Renal Laparoscopic Cryoablation Has Little Effect on Kidney Function
Patients undergoing laparoscopic cryoablation (LCA) for renal masses experience a minimal decline in renal function at mid-term follow-up, and this decline is similar for patients with and without chronic renal insufficiency (CRI), researchers concluded.
In a study of patients who had the procedure, researchers found that although serum creatinine (sCr) values and estimated glomerular filtration rate (eGFR) were consistently better in patients with normal renal function (NRF) at baseline, “the amount and percentage of impairment after LCA were comparable to those observed in CRI patients,” according to a report in the Journal of Endourology (2011;25:1287-1291). “Therefore, LCA may represent an excellent option for the treatment of small renal masses in patients with preexisting CRI.”
Matvey Tsivian, MD, and collaborators at Duke University Medical Center in Durham, N.C., analyzed data from 67 patients undergoing LCA for renal masses.
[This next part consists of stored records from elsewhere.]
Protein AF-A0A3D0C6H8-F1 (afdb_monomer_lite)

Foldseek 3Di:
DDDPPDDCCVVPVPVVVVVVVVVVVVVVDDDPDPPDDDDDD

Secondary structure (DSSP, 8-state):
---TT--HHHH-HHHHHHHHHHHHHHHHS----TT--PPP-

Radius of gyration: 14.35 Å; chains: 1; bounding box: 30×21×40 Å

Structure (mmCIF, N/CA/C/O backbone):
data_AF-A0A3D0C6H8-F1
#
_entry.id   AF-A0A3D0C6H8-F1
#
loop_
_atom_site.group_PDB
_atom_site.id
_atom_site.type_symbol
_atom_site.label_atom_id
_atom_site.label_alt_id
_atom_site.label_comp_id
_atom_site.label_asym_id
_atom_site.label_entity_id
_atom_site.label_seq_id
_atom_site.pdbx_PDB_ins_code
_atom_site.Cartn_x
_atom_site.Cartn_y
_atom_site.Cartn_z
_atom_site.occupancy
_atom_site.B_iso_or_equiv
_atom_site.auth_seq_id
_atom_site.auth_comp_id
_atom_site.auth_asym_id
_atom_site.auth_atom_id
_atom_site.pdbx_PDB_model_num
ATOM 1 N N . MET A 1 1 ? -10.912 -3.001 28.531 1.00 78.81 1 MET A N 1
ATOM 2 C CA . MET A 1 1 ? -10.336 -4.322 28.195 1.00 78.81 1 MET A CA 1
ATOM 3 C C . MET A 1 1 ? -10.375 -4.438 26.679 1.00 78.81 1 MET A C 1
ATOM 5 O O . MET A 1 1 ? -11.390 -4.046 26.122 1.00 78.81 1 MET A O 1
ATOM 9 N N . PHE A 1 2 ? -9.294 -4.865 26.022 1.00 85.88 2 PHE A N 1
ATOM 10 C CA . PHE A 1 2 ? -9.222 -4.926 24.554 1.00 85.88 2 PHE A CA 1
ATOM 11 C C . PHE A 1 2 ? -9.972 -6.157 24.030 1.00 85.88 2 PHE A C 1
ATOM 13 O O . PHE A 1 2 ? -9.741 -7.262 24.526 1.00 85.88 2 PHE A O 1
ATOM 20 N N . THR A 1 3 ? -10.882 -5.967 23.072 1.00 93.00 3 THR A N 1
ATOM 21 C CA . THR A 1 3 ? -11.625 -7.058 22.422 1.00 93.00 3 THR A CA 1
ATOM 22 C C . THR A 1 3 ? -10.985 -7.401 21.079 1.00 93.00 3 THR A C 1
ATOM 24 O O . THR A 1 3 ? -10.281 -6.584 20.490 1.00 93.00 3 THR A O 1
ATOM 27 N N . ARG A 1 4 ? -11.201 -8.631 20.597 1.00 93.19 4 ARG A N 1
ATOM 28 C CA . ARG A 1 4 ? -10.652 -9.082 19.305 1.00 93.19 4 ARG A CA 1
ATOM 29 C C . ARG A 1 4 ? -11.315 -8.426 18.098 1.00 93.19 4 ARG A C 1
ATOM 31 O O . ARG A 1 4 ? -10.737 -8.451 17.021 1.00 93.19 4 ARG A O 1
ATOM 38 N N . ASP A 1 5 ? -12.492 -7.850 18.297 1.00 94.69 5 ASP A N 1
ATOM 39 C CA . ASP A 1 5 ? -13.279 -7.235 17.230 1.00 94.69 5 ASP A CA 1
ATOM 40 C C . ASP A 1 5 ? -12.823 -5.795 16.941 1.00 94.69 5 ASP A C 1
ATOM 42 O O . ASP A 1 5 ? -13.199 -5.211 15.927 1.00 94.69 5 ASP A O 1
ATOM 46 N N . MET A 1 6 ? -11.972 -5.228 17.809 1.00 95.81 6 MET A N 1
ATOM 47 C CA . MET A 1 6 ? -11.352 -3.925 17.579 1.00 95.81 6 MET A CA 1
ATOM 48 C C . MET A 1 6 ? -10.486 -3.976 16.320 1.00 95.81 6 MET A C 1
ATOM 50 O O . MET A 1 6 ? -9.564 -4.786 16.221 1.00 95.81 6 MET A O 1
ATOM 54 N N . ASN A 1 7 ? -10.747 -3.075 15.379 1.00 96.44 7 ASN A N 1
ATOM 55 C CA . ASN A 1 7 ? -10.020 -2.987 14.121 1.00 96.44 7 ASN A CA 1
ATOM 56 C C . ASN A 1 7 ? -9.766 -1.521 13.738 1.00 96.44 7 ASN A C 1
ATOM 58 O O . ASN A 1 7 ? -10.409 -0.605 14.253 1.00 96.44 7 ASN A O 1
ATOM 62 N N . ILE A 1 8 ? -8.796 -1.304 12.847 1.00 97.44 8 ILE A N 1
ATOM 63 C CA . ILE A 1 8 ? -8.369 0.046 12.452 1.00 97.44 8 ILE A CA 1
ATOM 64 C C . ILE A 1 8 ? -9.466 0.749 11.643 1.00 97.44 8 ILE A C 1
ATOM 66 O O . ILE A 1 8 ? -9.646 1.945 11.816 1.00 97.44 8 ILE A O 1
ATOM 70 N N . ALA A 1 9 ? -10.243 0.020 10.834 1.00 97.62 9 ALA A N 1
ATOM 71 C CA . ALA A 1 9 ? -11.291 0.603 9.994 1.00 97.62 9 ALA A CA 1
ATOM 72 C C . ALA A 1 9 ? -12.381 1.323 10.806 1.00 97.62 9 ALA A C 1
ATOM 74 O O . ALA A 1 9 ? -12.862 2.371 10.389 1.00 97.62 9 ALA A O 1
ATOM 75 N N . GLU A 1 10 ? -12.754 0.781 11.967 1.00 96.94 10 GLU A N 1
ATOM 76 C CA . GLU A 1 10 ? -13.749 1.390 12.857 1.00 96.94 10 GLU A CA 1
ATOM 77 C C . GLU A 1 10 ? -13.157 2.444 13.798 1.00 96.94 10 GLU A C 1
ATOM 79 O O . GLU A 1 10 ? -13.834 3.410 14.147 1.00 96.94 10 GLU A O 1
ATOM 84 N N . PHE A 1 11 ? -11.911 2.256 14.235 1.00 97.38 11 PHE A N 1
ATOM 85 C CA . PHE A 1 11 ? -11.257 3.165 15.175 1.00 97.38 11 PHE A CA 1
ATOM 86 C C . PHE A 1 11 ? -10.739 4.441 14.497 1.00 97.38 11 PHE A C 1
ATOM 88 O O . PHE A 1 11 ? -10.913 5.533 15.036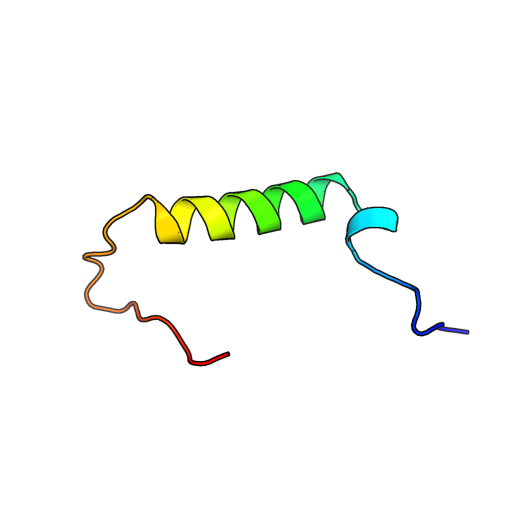 1.00 97.38 11 PHE A O 1
ATOM 95 N N . ASP A 1 12 ? -10.114 4.294 13.327 1.00 98.31 12 ASP A N 1
ATOM 96 C CA . ASP A 1 12 ? -9.534 5.375 12.530 1.00 98.31 12 ASP A C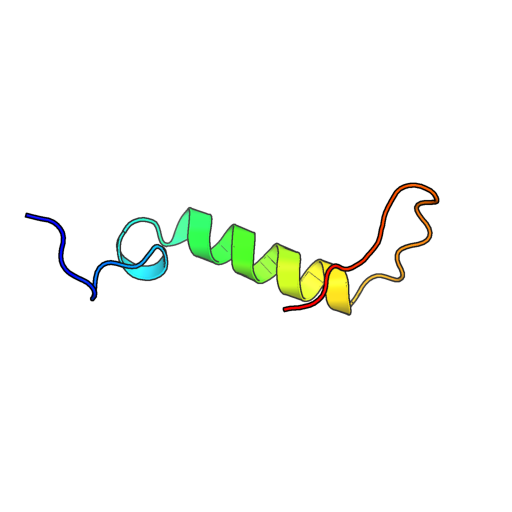A 1
ATOM 97 C C . ASP A 1 12 ? -9.766 5.118 11.024 1.00 98.31 12 ASP A C 1
ATOM 99 O O . ASP A 1 12 ? -8.920 4.537 10.328 1.00 98.31 12 ASP A O 1
ATOM 103 N N . PRO A 1 13 ? -10.932 5.542 10.501 1.00 98.25 13 PRO A N 1
ATOM 104 C CA . PRO A 1 13 ? -11.291 5.328 9.102 1.00 98.25 13 PRO A CA 1
ATOM 105 C C . PRO A 1 13 ? -10.346 6.018 8.109 1.00 98.25 13 PRO A C 1
ATOM 107 O O . PRO A 1 13 ? -10.158 5.524 6.998 1.00 98.25 13 PRO A O 1
ATOM 110 N N . GLU A 1 14 ? -9.752 7.154 8.487 1.00 98.62 14 GLU A N 1
ATOM 111 C CA . GLU A 1 14 ? -8.855 7.915 7.613 1.00 98.62 14 GLU A CA 1
ATOM 112 C C . GLU A 1 14 ? -7.528 7.173 7.428 1.00 98.62 14 GLU A C 1
ATOM 114 O O . GLU A 1 14 ? -7.081 6.965 6.295 1.00 98.62 14 GLU A O 1
ATOM 119 N N . LEU A 1 15 ?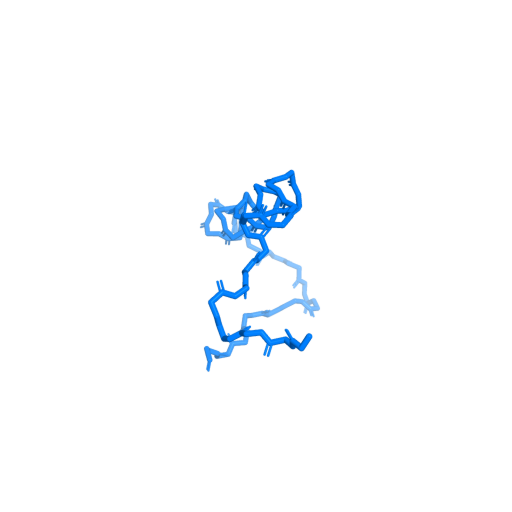 -6.946 6.679 8.526 1.00 98.50 15 LEU A N 1
ATOM 120 C CA . LEU A 1 15 ? -5.749 5.845 8.470 1.00 98.50 15 LEU A CA 1
ATOM 121 C C . LEU A 1 15 ? -6.000 4.553 7.687 1.00 98.50 15 LEU A C 1
ATOM 123 O O . LEU A 1 15 ? -5.186 4.169 6.845 1.00 98.50 15 LEU A O 1
ATOM 127 N N . TYR A 1 16 ? -7.134 3.893 7.926 1.00 98.69 16 TYR A N 1
ATOM 128 C CA . TYR A 1 16 ? -7.489 2.674 7.205 1.00 98.69 16 TYR A CA 1
ATOM 129 C C . TYR A 1 16 ? -7.607 2.904 5.692 1.00 98.69 16 TYR A C 1
ATOM 131 O O . TYR A 1 16 ? -7.123 2.091 4.897 1.00 98.69 16 TYR A O 1
ATOM 139 N N . GLN A 1 17 ? -8.202 4.028 5.280 1.00 98.69 17 GLN A N 1
ATOM 140 C CA . GLN A 1 17 ? -8.294 4.390 3.870 1.00 98.69 17 GLN A CA 1
ATOM 141 C C . GLN A 1 17 ? -6.906 4.621 3.258 1.00 98.69 17 GLN A C 1
ATOM 143 O O . GLN A 1 17 ? -6.648 4.155 2.150 1.00 98.69 17 GLN A O 1
ATOM 148 N N . ALA A 1 18 ? -5.993 5.284 3.975 1.00 98.75 18 ALA A N 1
ATOM 149 C CA . ALA A 1 18 ? -4.622 5.490 3.511 1.00 98.75 18 ALA A CA 1
ATOM 150 C C . ALA A 1 18 ? -3.857 4.164 3.345 1.00 98.75 18 ALA A C 1
ATOM 152 O O . ALA A 1 18 ? -3.209 3.957 2.321 1.00 98.75 18 ALA A O 1
ATOM 153 N N . MET A 1 19 ? -3.987 3.239 4.304 1.00 98.62 19 MET A N 1
ATOM 154 C CA . MET A 1 19 ? -3.398 1.897 4.209 1.00 98.62 19 MET A CA 1
ATOM 155 C C . MET A 1 19 ? -3.948 1.120 3.008 1.00 98.62 19 MET A C 1
ATOM 157 O O . MET A 1 19 ? -3.186 0.511 2.263 1.00 98.62 19 MET A O 1
ATOM 161 N N . SER A 1 20 ? -5.266 1.170 2.797 1.00 98.62 20 SER A N 1
ATOM 162 C CA . SER A 1 20 ? -5.928 0.490 1.676 1.00 98.62 20 SER A CA 1
ATOM 163 C C . SER A 1 20 ? -5.474 1.050 0.325 1.00 98.62 20 SER A C 1
ATOM 165 O O . SER A 1 20 ? -5.226 0.291 -0.609 1.00 98.62 20 SER A O 1
ATOM 167 N N . ASN A 1 21 ? -5.307 2.371 0.232 1.00 98.75 21 ASN A N 1
ATOM 168 C CA . ASN A 1 21 ? -4.802 3.020 -0.975 1.00 98.75 21 ASN A CA 1
ATOM 169 C C . ASN A 1 21 ? -3.345 2.633 -1.274 1.00 98.75 21 ASN A C 1
ATOM 171 O O . ASN A 1 21 ? -3.003 2.483 -2.441 1.00 98.75 21 ASN A O 1
ATOM 175 N N . GLU A 1 22 ? -2.496 2.449 -0.257 1.00 98.69 22 GLU A N 1
ATOM 176 C CA . GLU A 1 22 ? -1.110 2.000 -0.463 1.00 98.69 22 GLU A CA 1
ATOM 177 C C . GLU A 1 22 ? -1.044 0.566 -1.003 1.00 98.69 22 GLU A C 1
ATOM 179 O O . GLU A 1 22 ? -0.232 0.289 -1.881 1.00 98.69 22 GLU A O 1
ATOM 184 N N . VAL A 1 23 ? -1.930 -0.327 -0.548 1.00 98.44 23 VAL A N 1
ATOM 185 C CA . VAL A 1 23 ? -2.028 -1.687 -1.108 1.00 98.44 23 VAL A CA 1
ATOM 186 C C . VAL A 1 23 ? -2.367 -1.627 -2.599 1.00 98.44 23 VAL A C 1
ATOM 188 O O . VAL A 1 23 ? -1.666 -2.227 -3.408 1.00 98.44 23 VAL A O 1
ATOM 191 N N . VAL A 1 24 ? -3.381 -0.843 -2.981 1.00 98.69 24 VAL A N 1
ATOM 192 C CA . VAL A 1 24 ? -3.747 -0.657 -4.398 1.00 98.69 24 VAL A CA 1
ATOM 193 C C . VAL A 1 24 ? -2.588 -0.045 -5.190 1.00 98.69 24 VAL A C 1
ATOM 195 O O . VAL A 1 24 ? -2.250 -0.524 -6.269 1.00 98.69 24 VAL A O 1
ATOM 198 N N . ARG A 1 25 ? -1.918 0.973 -4.638 1.00 98.69 25 ARG A N 1
ATOM 199 C CA . ARG A 1 25 ? -0.770 1.633 -5.272 1.00 98.69 25 ARG A CA 1
ATOM 200 C C . ARG A 1 25 ? 0.377 0.656 -5.547 1.00 98.69 25 ARG A C 1
ATOM 202 O O . ARG A 1 25 ? 1.006 0.759 -6.596 1.00 98.69 25 ARG A O 1
ATOM 209 N N . GLN A 1 26 ? 0.646 -0.274 -4.630 1.00 98.62 26 GLN A N 1
ATOM 210 C CA . GLN A 1 26 ? 1.667 -1.313 -4.798 1.00 98.62 26 GLN A CA 1
ATOM 211 C C . GLN A 1 26 ? 1.328 -2.325 -5.896 1.00 98.62 26 GLN A C 1
ATOM 213 O O . GLN A 1 26 ? 2.248 -2.880 -6.491 1.00 98.62 26 GLN A O 1
AT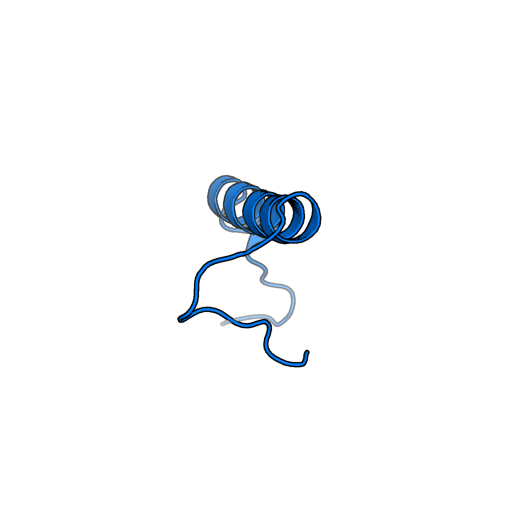OM 218 N N . GLU A 1 27 ? 0.044 -2.573 -6.155 1.00 98.25 27 GLU A N 1
ATOM 219 C CA . GLU A 1 27 ? -0.412 -3.461 -7.230 1.00 98.25 27 GLU A CA 1
ATOM 220 C C . GLU A 1 27 ? -0.430 -2.759 -8.596 1.00 98.25 27 GLU A C 1
ATOM 222 O O . GLU A 1 27 ? -0.086 -3.358 -9.614 1.00 98.25 27 GLU A O 1
ATOM 227 N N . GLU A 1 28 ? -0.826 -1.484 -8.632 1.00 98.62 28 GLU A N 1
ATOM 228 C CA . GLU A 1 28 ? -0.946 -0.709 -9.872 1.00 98.62 28 GLU A CA 1
ATOM 229 C C . GLU A 1 28 ? 0.400 -0.172 -10.385 1.00 98.62 28 GLU A C 1
ATOM 231 O O . GLU A 1 28 ? 0.541 0.116 -11.578 1.00 98.62 28 GLU A O 1
ATOM 236 N N . HIS A 1 29 ? 1.397 -0.014 -9.509 1.00 98.44 29 HIS A N 1
ATOM 237 C CA . HIS A 1 29 ? 2.713 0.510 -9.871 1.00 98.44 29 HIS A CA 1
ATOM 238 C C . HIS A 1 29 ? 3.738 -0.612 -10.080 1.00 98.44 29 HIS A C 1
ATOM 240 O O . HIS A 1 29 ? 3.845 -1.546 -9.293 1.00 98.44 29 HIS A O 1
ATOM 246 N N . ILE A 1 30 ? 4.562 -0.485 -11.125 1.00 98.19 30 ILE A N 1
ATOM 247 C CA . ILE A 1 30 ? 5.749 -1.334 -11.288 1.00 98.19 30 ILE A CA 1
ATOM 248 C C . ILE A 1 30 ? 6.861 -0.774 -10.400 1.00 98.19 30 ILE A C 1
ATOM 250 O O . ILE A 1 30 ? 7.445 0.265 -10.717 1.00 98.19 30 ILE A O 1
ATOM 254 N N . GLU A 1 31 ? 7.190 -1.488 -9.327 1.00 98.06 31 GLU A N 1
ATOM 255 C CA . GLU A 1 31 ? 8.285 -1.105 -8.438 1.00 98.06 31 GLU A CA 1
ATOM 256 C C . GLU A 1 31 ? 9.648 -1.482 -9.032 1.00 98.06 31 GLU A C 1
ATOM 258 O O . GLU A 1 31 ? 10.028 -2.649 -9.117 1.00 98.06 31 GLU A O 1
ATOM 263 N N . LEU A 1 32 ? 10.400 -0.463 -9.457 1.00 98.00 32 LEU A N 1
ATOM 264 C CA . LEU A 1 32 ? 11.770 -0.587 -9.981 1.00 98.00 32 LEU A CA 1
ATOM 265 C C . LEU A 1 32 ? 12.819 -0.066 -8.989 1.00 98.00 32 LEU A C 1
ATOM 267 O O . LEU A 1 32 ? 13.945 0.274 -9.364 1.00 98.00 32 LEU A O 1
ATOM 271 N N . ILE A 1 33 ? 12.444 0.025 -7.716 1.00 98.12 33 ILE A N 1
ATOM 272 C CA . ILE A 1 33 ? 13.310 0.504 -6.649 1.00 98.12 33 ILE A CA 1
ATOM 273 C C . ILE A 1 33 ? 14.238 -0.641 -6.235 1.00 98.12 33 ILE A C 1
ATOM 275 O O . ILE A 1 33 ? 13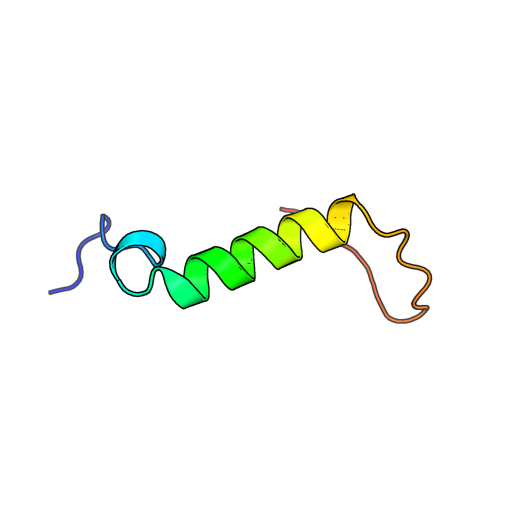.809 -1.647 -5.684 1.00 98.12 33 ILE A O 1
ATOM 279 N N . ALA A 1 34 ? 15.539 -0.481 -6.485 1.00 97.50 34 ALA A N 1
ATOM 280 C CA . ALA A 1 34 ? 16.533 -1.546 -6.304 1.00 97.50 34 ALA A CA 1
ATOM 281 C C . ALA A 1 34 ? 16.649 -2.091 -4.865 1.00 97.50 34 ALA A C 1
ATOM 283 O O . ALA A 1 34 ? 17.176 -3.182 -4.663 1.00 97.50 34 ALA A O 1
ATOM 284 N N . SER A 1 35 ? 16.208 -1.321 -3.871 1.00 98.25 35 SER A N 1
ATOM 285 C CA . SER A 1 35 ? 16.230 -1.695 -2.455 1.00 98.25 35 SER A CA 1
ATOM 286 C C . SER A 1 35 ? 14.919 -2.292 -1.945 1.00 98.25 35 SER A C 1
ATOM 288 O O . SER A 1 35 ? 14.876 -2.713 -0.791 1.00 98.25 35 SER A O 1
ATOM 290 N N . GLU A 1 36 ? 13.857 -2.293 -2.750 1.00 98.31 36 GLU A N 1
ATOM 291 C CA . GLU A 1 36 ? 12.532 -2.747 -2.327 1.00 98.31 36 GLU A CA 1
ATOM 292 C C 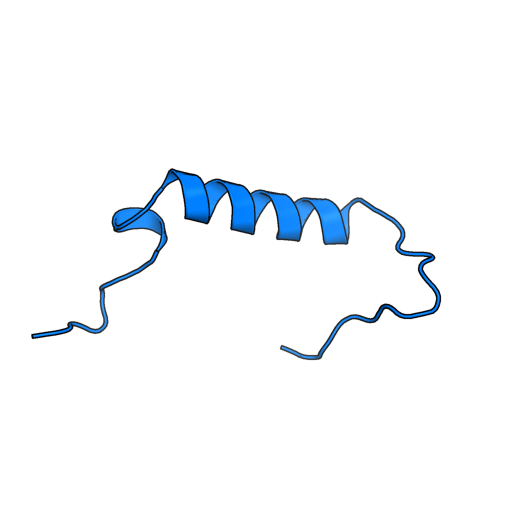. GLU A 1 36 ? 12.220 -4.164 -2.803 1.00 98.31 36 GLU A C 1
ATOM 294 O O . GLU A 1 36 ? 12.843 -4.704 -3.719 1.00 98.31 36 GLU A O 1
ATOM 299 N N . ASN A 1 37 ? 11.275 -4.795 -2.106 1.00 97.88 37 ASN A N 1
ATOM 300 C CA . ASN A 1 37 ? 10.797 -6.140 -2.383 1.00 97.88 37 ASN A CA 1
ATOM 301 C C . ASN A 1 37 ? 9.415 -6.340 -1.737 1.00 97.88 37 ASN A C 1
ATOM 303 O O . ASN A 1 37 ? 9.047 -5.604 -0.822 1.00 97.88 37 ASN A O 1
ATOM 307 N N . TYR A 1 38 ? 8.697 -7.386 -2.138 1.00 97.56 38 TYR A N 1
ATOM 308 C CA . TYR A 1 38 ? 7.451 -7.805 -1.498 1.00 97.56 38 TYR A CA 1
ATOM 309 C C . TYR A 1 38 ? 7.715 -8.997 -0.571 1.00 97.56 38 TYR A C 1
ATOM 311 O O . TYR A 1 38 ? 8.260 -10.019 -0.995 1.00 97.56 38 TYR A O 1
ATOM 319 N N . CYS A 1 39 ? 7.353 -8.873 0.709 1.00 97.50 39 CYS A N 1
ATOM 320 C CA . CYS A 1 39 ? 7.445 -9.985 1.659 1.00 97.50 39 CYS A CA 1
ATOM 321 C C . CYS A 1 39 ? 6.318 -11.003 1.413 1.00 97.50 39 CYS A C 1
ATOM 323 O O . CYS A 1 39 ? 5.266 -10.652 0.880 1.00 97.50 39 CYS A O 1
ATOM 325 N N . SER A 1 40 ? 6.517 -12.257 1.828 1.00 96.69 40 SER A N 1
ATOM 326 C CA . SER A 1 40 ? 5.421 -13.230 1.850 1.00 96.69 40 SER A CA 1
ATOM 327 C C . SER A 1 40 ? 4.331 -12.808 2.850 1.00 96.69 40 SER A C 1
ATOM 329 O O . SER A 1 40 ? 4.674 -12.163 3.846 1.00 96.69 40 SER A O 1
ATOM 331 N N . PRO A 1 41 ? 3.061 -13.199 2.629 1.00 92.31 41 PRO A N 1
ATOM 332 C CA . PRO A 1 41 ? 1.983 -13.004 3.601 1.00 92.31 41 PRO A CA 1
ATOM 333 C C . PRO A 1 41 ? 2.255 -13.637 4.971 1.00 92.31 41 PRO A C 1
ATOM 335 O O . PRO A 1 41 ? 2.978 -14.663 5.022 1.00 92.31 41 PRO A O 1
#

Sequence (41 aa):
MFTRDMNIAEFDPELYQAMSNEVVRQEEHIELIASENYCSP

pLDDT: mean 96.82, std 3.72, range [78.81, 98.75]

Of these, 22 (33%) had CRI at baseline and 45 had NRF. CRI was defined as an eGFR below 60 mL/min/1.73 m2. RCC was diagnosed in 77% and 71% of the CRI and NRF patients, respectively. The researchers followed patients for up to two years.
Although serum creatinine (sCr) and estimated glomerular filtration rate (eGFR) were significantly different between the CRI and NRF patients over the two-year follow-up, the changes in both values were similar for both groups.
From baseline to two years, the median change in serum creatinine value was 0.1 mg/dL in both the CRI and NRF groups. During that period, the eGFR (in mL/min/1.73 m2) declined by a median of 4.2 in the CRI group and 8.7 in the NFR group. No patient progressed to end-stage renal disease requiring dialysis.